**Task directions**. Extract the lines from the first line of the records below through the line containing "ATOM 1 N N .", inclusive, and reproduce them exactly as written.

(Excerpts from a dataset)
- Opening Delimiter -

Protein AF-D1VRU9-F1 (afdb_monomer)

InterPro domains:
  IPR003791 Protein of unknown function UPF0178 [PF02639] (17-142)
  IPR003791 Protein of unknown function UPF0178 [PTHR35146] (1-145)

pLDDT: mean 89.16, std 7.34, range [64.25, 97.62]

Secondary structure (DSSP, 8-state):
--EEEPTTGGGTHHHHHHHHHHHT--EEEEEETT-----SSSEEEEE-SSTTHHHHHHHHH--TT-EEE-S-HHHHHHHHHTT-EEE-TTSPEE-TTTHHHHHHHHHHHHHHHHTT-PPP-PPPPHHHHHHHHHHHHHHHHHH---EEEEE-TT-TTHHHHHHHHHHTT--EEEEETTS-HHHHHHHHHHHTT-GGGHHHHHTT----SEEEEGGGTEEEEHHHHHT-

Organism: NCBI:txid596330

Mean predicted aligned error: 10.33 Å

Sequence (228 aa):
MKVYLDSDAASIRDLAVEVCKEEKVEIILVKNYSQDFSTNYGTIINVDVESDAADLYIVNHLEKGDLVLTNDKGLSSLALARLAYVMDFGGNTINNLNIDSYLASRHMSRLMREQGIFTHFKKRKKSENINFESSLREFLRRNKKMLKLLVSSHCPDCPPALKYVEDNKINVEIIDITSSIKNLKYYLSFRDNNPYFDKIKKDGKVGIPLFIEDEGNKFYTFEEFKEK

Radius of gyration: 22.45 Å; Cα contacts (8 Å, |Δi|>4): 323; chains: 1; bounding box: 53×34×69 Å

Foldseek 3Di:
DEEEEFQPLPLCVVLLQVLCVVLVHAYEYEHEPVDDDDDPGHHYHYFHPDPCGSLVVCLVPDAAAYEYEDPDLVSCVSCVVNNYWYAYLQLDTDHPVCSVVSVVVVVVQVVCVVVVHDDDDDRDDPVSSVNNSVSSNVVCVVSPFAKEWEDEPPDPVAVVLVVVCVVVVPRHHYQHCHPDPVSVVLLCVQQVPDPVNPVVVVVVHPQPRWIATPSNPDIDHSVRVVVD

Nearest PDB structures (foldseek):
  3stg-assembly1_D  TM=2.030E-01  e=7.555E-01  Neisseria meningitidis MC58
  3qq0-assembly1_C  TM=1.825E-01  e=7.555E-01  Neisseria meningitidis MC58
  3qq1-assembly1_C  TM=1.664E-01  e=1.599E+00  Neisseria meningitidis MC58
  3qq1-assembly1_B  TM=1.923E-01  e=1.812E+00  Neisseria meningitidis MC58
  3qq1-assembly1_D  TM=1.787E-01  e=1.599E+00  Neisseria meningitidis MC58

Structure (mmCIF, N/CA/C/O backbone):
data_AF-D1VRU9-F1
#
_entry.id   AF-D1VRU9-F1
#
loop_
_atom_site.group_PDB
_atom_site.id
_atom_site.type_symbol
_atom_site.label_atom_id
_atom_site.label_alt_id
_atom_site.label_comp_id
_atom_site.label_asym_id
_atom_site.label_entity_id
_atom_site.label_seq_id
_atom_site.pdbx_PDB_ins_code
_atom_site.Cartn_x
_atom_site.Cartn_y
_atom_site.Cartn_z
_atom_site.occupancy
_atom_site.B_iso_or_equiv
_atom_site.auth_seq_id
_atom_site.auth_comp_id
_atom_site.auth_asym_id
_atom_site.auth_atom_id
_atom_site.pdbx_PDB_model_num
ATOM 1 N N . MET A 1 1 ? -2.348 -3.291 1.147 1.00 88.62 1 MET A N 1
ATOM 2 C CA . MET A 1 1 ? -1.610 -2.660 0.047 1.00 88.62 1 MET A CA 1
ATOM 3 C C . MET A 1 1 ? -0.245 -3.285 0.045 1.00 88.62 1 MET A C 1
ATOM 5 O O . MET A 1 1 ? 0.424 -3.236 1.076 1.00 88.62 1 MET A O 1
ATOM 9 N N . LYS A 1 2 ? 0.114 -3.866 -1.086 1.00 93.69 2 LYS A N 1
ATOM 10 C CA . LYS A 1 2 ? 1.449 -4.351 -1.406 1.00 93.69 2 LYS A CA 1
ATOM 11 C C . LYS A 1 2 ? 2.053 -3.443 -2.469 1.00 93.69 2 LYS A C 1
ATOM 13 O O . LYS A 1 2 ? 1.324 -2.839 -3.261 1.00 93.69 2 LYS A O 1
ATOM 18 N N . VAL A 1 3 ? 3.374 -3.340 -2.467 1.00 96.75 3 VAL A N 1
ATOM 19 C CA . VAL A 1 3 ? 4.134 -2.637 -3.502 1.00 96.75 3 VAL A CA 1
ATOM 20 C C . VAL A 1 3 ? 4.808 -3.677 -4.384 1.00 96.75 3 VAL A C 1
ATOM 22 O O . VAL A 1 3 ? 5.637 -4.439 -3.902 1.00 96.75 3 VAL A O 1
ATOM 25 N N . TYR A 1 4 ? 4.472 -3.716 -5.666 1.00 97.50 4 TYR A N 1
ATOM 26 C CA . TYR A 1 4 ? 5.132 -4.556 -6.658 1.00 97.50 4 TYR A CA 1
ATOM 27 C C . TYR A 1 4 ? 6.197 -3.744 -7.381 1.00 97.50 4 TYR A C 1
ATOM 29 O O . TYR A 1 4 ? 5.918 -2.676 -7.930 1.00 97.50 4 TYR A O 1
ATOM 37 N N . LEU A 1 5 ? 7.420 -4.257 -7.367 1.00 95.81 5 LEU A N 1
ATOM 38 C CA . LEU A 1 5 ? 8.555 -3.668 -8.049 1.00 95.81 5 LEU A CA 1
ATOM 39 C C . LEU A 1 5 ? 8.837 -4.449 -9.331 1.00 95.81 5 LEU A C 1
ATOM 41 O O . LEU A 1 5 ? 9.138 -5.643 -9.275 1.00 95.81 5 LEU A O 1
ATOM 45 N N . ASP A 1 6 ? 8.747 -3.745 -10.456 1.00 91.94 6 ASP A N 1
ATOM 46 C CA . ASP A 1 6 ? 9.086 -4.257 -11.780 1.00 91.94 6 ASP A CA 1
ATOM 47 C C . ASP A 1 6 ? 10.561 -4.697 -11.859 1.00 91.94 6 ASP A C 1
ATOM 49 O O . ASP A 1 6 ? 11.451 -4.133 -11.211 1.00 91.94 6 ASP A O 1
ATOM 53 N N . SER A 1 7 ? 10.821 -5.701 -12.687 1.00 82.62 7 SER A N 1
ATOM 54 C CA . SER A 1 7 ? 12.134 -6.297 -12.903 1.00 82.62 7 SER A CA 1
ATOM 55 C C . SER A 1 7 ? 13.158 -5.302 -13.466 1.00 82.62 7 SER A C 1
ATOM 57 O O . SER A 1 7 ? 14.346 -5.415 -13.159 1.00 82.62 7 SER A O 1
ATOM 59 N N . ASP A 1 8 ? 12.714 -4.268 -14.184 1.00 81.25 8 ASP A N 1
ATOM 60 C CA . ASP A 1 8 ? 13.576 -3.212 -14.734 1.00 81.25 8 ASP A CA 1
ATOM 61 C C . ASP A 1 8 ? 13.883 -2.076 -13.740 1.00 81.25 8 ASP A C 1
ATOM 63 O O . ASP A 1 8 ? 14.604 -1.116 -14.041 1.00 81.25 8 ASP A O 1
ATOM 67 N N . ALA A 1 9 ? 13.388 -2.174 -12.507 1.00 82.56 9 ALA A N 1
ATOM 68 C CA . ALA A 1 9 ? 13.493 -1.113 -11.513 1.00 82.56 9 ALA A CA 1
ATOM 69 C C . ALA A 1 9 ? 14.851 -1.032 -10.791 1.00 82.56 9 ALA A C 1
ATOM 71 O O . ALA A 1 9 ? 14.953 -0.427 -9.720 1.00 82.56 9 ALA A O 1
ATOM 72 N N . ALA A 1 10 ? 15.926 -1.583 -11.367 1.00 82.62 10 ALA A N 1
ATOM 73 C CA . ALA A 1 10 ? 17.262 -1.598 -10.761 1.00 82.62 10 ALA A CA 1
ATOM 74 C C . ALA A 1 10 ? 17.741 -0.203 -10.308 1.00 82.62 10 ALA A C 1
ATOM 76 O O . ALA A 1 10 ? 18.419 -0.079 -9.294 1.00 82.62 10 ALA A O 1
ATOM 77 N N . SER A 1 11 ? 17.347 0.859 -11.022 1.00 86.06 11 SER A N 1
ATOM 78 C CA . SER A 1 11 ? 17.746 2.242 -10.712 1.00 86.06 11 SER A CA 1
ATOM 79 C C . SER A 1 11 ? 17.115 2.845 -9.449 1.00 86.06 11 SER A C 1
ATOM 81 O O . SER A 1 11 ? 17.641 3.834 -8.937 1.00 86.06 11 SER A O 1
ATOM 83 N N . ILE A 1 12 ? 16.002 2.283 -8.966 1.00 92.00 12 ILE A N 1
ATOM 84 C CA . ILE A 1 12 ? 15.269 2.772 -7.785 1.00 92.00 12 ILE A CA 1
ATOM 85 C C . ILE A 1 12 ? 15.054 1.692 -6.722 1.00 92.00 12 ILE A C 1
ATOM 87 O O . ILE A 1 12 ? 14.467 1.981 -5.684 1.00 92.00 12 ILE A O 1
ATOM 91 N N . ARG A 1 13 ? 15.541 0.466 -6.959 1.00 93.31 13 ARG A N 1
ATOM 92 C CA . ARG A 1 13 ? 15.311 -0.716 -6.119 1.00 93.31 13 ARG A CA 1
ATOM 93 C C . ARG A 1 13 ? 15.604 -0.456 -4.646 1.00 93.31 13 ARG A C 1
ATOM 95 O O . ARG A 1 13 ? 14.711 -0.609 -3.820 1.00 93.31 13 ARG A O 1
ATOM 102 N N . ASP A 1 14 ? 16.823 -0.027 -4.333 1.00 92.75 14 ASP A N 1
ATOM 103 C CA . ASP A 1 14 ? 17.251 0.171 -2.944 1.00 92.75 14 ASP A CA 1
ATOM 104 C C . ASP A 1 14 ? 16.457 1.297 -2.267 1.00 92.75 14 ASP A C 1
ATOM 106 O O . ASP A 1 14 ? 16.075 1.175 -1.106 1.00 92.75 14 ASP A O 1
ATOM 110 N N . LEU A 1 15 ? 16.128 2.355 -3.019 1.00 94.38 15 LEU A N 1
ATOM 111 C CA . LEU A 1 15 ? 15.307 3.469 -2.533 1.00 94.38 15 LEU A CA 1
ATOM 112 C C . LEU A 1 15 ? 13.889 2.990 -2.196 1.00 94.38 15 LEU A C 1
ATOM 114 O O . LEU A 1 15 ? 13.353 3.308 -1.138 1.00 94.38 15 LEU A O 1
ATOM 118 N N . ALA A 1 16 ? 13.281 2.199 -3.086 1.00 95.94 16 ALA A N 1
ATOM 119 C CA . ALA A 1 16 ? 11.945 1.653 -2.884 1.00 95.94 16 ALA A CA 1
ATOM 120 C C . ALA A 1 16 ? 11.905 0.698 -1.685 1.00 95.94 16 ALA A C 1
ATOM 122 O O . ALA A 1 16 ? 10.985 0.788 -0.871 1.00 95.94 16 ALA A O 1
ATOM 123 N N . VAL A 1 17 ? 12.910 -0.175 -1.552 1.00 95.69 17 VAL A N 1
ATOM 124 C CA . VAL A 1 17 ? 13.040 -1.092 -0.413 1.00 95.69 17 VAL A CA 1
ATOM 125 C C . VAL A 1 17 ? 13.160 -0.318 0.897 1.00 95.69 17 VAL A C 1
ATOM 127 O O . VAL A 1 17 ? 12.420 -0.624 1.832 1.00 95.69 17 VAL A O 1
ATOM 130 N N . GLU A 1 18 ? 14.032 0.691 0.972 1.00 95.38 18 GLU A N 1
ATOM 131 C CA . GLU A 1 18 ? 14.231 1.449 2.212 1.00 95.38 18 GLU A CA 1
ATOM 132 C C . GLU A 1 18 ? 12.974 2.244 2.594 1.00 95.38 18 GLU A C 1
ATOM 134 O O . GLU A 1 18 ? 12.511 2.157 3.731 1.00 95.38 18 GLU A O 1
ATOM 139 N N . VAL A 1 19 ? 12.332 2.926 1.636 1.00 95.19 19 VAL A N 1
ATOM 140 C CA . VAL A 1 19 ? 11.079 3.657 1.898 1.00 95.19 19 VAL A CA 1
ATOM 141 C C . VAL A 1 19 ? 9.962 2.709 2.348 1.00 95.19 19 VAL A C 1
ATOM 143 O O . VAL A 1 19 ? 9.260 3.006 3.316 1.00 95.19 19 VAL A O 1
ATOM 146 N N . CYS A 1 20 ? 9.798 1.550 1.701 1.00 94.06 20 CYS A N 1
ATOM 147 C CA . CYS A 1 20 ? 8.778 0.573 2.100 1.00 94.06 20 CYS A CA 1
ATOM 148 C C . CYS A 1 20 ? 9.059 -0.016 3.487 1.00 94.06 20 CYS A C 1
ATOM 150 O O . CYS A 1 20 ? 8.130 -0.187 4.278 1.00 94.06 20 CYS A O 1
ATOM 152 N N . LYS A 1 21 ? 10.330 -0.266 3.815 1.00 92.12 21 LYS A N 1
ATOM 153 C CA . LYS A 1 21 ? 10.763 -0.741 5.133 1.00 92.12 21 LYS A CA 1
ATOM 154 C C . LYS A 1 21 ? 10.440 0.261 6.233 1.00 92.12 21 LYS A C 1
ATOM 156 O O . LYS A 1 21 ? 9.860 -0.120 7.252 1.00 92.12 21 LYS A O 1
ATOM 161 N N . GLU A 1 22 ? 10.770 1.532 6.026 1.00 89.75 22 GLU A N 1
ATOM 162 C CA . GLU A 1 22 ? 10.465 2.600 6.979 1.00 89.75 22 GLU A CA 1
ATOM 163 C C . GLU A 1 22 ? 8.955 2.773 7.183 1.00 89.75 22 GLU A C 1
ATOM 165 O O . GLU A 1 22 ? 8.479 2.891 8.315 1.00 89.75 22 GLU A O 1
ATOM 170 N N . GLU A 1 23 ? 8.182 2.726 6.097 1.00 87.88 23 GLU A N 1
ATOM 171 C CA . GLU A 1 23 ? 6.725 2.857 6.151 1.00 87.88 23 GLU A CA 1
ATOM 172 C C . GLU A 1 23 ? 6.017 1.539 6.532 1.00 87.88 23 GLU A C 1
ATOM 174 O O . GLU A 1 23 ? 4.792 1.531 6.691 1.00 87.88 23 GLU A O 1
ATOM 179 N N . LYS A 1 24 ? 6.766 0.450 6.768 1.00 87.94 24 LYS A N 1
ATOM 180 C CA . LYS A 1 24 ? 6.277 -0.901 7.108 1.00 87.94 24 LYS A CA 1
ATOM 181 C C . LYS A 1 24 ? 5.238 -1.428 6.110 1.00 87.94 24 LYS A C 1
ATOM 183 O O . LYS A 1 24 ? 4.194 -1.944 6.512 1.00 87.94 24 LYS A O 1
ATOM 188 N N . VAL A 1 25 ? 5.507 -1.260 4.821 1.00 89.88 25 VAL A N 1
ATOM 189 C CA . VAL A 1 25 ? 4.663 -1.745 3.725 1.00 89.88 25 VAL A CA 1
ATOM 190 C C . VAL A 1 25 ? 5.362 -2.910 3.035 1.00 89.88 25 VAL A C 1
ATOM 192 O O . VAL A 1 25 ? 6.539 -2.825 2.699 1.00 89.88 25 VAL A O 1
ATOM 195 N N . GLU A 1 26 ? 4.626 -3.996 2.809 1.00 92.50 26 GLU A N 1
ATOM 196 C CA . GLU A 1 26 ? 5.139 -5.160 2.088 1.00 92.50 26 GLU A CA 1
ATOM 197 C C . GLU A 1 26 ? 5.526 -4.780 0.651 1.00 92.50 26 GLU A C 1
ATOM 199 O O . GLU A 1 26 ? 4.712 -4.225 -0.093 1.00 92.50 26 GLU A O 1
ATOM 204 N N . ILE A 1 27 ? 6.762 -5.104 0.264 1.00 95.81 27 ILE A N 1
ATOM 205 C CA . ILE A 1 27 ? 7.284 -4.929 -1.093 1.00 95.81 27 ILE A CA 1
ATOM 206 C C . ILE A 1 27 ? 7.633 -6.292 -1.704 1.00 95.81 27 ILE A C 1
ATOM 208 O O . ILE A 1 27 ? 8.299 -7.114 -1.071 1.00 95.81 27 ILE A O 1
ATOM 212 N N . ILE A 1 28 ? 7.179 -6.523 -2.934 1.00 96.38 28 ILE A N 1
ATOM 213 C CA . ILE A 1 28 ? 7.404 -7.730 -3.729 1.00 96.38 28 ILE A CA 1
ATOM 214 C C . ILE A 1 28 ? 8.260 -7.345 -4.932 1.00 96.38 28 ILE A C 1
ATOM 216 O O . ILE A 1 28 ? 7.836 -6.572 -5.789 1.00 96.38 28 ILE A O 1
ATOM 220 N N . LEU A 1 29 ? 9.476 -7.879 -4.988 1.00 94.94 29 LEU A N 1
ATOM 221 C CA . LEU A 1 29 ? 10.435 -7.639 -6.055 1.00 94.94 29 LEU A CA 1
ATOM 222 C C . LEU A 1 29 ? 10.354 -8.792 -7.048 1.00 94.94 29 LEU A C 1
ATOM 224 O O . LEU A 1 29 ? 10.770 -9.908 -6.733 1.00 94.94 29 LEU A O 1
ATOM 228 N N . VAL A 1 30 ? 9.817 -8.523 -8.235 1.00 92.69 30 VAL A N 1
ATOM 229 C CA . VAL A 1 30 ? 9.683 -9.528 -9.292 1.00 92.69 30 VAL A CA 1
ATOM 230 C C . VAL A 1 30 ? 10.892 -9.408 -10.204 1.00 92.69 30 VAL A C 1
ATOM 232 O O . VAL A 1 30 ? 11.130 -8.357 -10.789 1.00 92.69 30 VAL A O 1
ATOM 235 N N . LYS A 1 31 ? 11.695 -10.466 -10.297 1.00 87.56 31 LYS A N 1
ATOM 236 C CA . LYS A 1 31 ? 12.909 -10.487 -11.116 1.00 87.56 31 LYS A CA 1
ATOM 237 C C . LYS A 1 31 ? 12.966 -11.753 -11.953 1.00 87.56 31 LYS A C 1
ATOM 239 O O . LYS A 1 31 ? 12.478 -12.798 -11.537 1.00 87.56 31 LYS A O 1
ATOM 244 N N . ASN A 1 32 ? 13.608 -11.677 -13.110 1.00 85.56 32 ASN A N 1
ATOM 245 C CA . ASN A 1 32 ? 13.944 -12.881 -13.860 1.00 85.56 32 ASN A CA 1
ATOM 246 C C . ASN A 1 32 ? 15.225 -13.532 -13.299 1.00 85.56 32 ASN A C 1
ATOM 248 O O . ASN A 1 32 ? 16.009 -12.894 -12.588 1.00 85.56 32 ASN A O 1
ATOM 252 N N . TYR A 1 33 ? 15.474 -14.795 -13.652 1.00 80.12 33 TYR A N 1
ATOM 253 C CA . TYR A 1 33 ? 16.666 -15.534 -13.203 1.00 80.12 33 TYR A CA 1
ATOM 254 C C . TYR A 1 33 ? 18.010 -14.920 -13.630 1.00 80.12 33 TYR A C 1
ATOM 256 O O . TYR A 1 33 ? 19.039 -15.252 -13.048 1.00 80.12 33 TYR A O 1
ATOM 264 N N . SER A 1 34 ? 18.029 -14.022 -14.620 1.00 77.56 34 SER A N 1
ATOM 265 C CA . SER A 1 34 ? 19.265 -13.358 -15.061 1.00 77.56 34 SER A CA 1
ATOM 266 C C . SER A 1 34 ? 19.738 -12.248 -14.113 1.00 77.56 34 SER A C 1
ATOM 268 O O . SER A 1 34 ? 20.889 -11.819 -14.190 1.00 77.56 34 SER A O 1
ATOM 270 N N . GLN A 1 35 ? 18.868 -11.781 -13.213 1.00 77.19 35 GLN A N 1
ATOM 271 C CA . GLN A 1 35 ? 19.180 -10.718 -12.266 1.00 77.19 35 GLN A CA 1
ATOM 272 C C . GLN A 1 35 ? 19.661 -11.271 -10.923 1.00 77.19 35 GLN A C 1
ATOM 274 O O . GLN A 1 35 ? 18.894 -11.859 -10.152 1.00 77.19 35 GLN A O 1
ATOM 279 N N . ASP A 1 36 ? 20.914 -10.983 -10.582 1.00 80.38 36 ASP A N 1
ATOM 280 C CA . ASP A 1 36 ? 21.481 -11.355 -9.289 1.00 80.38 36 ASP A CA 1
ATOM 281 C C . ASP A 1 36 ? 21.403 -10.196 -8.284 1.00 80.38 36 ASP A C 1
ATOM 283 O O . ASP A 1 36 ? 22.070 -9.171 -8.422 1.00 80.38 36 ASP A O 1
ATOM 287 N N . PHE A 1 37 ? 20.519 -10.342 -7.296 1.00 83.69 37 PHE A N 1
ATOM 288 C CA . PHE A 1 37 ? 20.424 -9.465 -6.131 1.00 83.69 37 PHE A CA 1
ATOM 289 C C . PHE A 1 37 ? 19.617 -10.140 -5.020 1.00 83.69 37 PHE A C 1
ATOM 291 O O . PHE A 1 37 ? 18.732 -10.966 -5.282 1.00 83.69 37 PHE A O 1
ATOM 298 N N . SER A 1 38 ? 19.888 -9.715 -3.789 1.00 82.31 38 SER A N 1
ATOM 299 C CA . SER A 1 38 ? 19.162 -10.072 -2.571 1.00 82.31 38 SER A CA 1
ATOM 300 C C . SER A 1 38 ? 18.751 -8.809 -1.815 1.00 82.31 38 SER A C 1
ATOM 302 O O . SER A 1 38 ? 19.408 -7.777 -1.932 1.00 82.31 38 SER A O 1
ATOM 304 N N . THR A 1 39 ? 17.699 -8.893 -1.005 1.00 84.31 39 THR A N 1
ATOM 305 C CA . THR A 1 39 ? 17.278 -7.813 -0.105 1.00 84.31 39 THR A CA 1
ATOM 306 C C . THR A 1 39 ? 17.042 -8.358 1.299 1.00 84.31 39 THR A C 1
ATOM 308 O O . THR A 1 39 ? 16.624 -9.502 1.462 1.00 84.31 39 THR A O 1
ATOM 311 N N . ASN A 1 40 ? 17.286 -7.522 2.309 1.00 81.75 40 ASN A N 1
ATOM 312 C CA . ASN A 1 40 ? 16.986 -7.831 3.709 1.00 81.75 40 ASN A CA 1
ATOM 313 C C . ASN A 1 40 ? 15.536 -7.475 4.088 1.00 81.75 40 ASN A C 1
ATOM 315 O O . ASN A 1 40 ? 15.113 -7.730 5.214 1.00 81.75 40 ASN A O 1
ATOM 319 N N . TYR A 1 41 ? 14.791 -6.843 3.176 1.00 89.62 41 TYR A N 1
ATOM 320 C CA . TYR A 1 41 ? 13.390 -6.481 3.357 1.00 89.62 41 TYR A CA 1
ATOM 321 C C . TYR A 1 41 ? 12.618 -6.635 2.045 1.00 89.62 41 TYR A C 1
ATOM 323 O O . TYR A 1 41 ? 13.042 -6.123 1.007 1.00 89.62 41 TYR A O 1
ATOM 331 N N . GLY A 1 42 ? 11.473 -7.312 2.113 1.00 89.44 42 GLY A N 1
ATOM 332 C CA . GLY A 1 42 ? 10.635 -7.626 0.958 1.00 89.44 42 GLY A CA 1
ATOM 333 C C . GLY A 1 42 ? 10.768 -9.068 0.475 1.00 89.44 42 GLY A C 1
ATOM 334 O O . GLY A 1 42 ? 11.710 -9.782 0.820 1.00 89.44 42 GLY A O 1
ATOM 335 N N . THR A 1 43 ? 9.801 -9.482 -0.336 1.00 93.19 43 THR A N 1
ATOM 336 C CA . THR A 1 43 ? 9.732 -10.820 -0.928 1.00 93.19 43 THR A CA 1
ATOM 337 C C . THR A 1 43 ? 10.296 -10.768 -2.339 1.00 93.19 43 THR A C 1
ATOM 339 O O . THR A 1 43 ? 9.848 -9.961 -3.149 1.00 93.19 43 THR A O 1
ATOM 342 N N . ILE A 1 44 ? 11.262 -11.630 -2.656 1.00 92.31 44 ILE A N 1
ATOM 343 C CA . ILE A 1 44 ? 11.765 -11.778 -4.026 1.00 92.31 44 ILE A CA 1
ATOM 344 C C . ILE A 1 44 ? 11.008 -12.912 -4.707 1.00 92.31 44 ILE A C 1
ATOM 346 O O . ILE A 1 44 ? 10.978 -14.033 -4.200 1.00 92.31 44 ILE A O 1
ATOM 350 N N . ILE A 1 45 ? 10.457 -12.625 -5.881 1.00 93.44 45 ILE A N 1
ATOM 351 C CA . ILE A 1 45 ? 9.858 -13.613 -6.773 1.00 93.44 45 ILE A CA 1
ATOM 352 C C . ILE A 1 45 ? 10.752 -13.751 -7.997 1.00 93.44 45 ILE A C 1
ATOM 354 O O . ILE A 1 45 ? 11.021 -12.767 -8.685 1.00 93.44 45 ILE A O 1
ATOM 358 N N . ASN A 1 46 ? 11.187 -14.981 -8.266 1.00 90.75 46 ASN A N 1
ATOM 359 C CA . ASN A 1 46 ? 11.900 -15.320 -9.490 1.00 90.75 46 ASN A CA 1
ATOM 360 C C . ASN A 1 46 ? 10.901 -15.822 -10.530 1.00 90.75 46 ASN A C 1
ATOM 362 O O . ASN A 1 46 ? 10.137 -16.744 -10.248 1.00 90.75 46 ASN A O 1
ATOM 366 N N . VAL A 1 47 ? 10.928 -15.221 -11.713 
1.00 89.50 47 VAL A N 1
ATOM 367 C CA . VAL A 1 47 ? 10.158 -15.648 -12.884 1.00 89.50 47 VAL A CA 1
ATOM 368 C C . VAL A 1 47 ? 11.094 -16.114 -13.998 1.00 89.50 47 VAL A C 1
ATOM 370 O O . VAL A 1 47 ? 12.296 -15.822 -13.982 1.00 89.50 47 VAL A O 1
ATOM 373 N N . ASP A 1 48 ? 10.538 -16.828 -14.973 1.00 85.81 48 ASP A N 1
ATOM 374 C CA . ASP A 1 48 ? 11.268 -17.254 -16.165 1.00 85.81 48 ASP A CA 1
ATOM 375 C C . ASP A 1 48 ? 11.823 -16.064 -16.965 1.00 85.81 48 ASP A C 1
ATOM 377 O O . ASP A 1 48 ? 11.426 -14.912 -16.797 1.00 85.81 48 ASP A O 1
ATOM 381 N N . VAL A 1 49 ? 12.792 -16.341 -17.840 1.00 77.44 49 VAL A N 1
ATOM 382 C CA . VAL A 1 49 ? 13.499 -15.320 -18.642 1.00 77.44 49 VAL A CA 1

- Closing Delimiter -

**Solution to this task**.
Protein AF-D1VRU9-F1 (afdb_monomer)

InterPro domains:
  IPR003791 Protein of unknown function UPF0178 [PF02639] (17-142)
  IPR003791 Protein of unknown function UPF0178 [PTHR35146] (1-145)

pLDDT: mean 89.16, std 7.34, range [64.25, 97.62]

Secondary structure (DSSP, 8-state):
--EEEPTTGGGTHHHHHHHHHHHT--EEEEEETT-----SSSEEEEE-SSTTHHHHHHHHH--TT-EEE-S-HHHHHHHHHTT-EEE-TTSPEE-TTTHHHHHHHHHHHHHHHHTT-PPP-PPPPHHHHHHHHHHHHHHHHHH---EEEEE-TT-TTHHHHHHHHHHTT--EEEEETTS-HHHHHHHHHHHTT-GGGHHHHHTT----SEEEEGGGTEEEEHHHHHT-

Organism: NCBI:txid596330

Mean predicted aligned error: 10.33 Å

Sequence (228 aa):
MKVYLDSDAASIRDLAVEVCKEEKVEIILVKNYSQDFSTNYGTIINVDVESDAADLYIVNHLEKGDLVLTNDKGLSSLALARLAYVMDFGGNTINNLNIDSYLASRHMSRLMREQGIFTHFKKRKKSENINFESSLREFLRRNKKMLKLLVSSHCPDCPPALKYVEDNKINVEIIDITSSIKNLKYYLSFRDNNPYFDKIKKDGKVGIPLFIEDEGNKFYTFEEFKEK

Radius of gyration: 22.45 Å; Cα contacts (8 Å, |Δi|>4): 323; chains: 1; bounding box: 53×34×69 Å

Foldseek 3Di:
DEEEEFQPLPLCVVLLQVLCVVLVHAYEYEHEPVDDDDDPGHHYHYFHPDPCGSLVVCLVPDAAAYEYEDPDLVSCVSCVVNNYWYAYLQLDTDHPVCSVVSVVVVVVQVVCVVVVHDDDDDRDDPVSSVNNSVSSNVVCVVSPFAKEWEDEPPDPVAVVLVVVCVVVVPRHHYQHCHPDPVSVVLLCVQQVPDPVNPVVVVVVHPQPRWIATPSNPDIDHSVRVVVD

Nearest PDB structures (foldseek):
  3stg-assembly1_D  TM=2.030E-01  e=7.555E-01  Neisseria meningitidis MC58
  3qq0-assembly1_C  TM=1.825E-01  e=7.555E-01  Neisseria meningitidis MC58
  3qq1-assembly1_C  TM=1.664E-01  e=1.599E+00  Neisseria meningitidis MC58
  3qq1-assembly1_B  TM=1.923E-01  e=1.812E+00  Neisseria meningitidis MC58
  3qq1-assembly1_D  TM=1.787E-01  e=1.599E+00  Neisseria meningitidis MC58

Structure (mmCIF, N/CA/C/O backbone):
data_AF-D1VRU9-F1
#
_entry.id   AF-D1VRU9-F1
#
loop_
_atom_site.group_PDB
_atom_site.id
_atom_site.type_symbol
_atom_site.label_atom_id
_atom_site.label_alt_id
_atom_site.label_comp_id
_atom_site.label_asym_id
_atom_site.label_entity_id
_atom_site.label_seq_id
_atom_site.pdbx_PDB_ins_code
_atom_site.Cartn_x
_atom_site.Cartn_y
_atom_site.Cartn_z
_atom_site.occupancy
_atom_site.B_iso_or_equiv
_atom_site.auth_seq_id
_atom_site.auth_comp_id
_atom_site.auth_asym_id
_atom_site.auth_atom_id
_atom_site.pdbx_PDB_model_num
ATOM 1 N N . MET A 1 1 ? -2.348 -3.291 1.147 1.00 88.62 1 MET A N 1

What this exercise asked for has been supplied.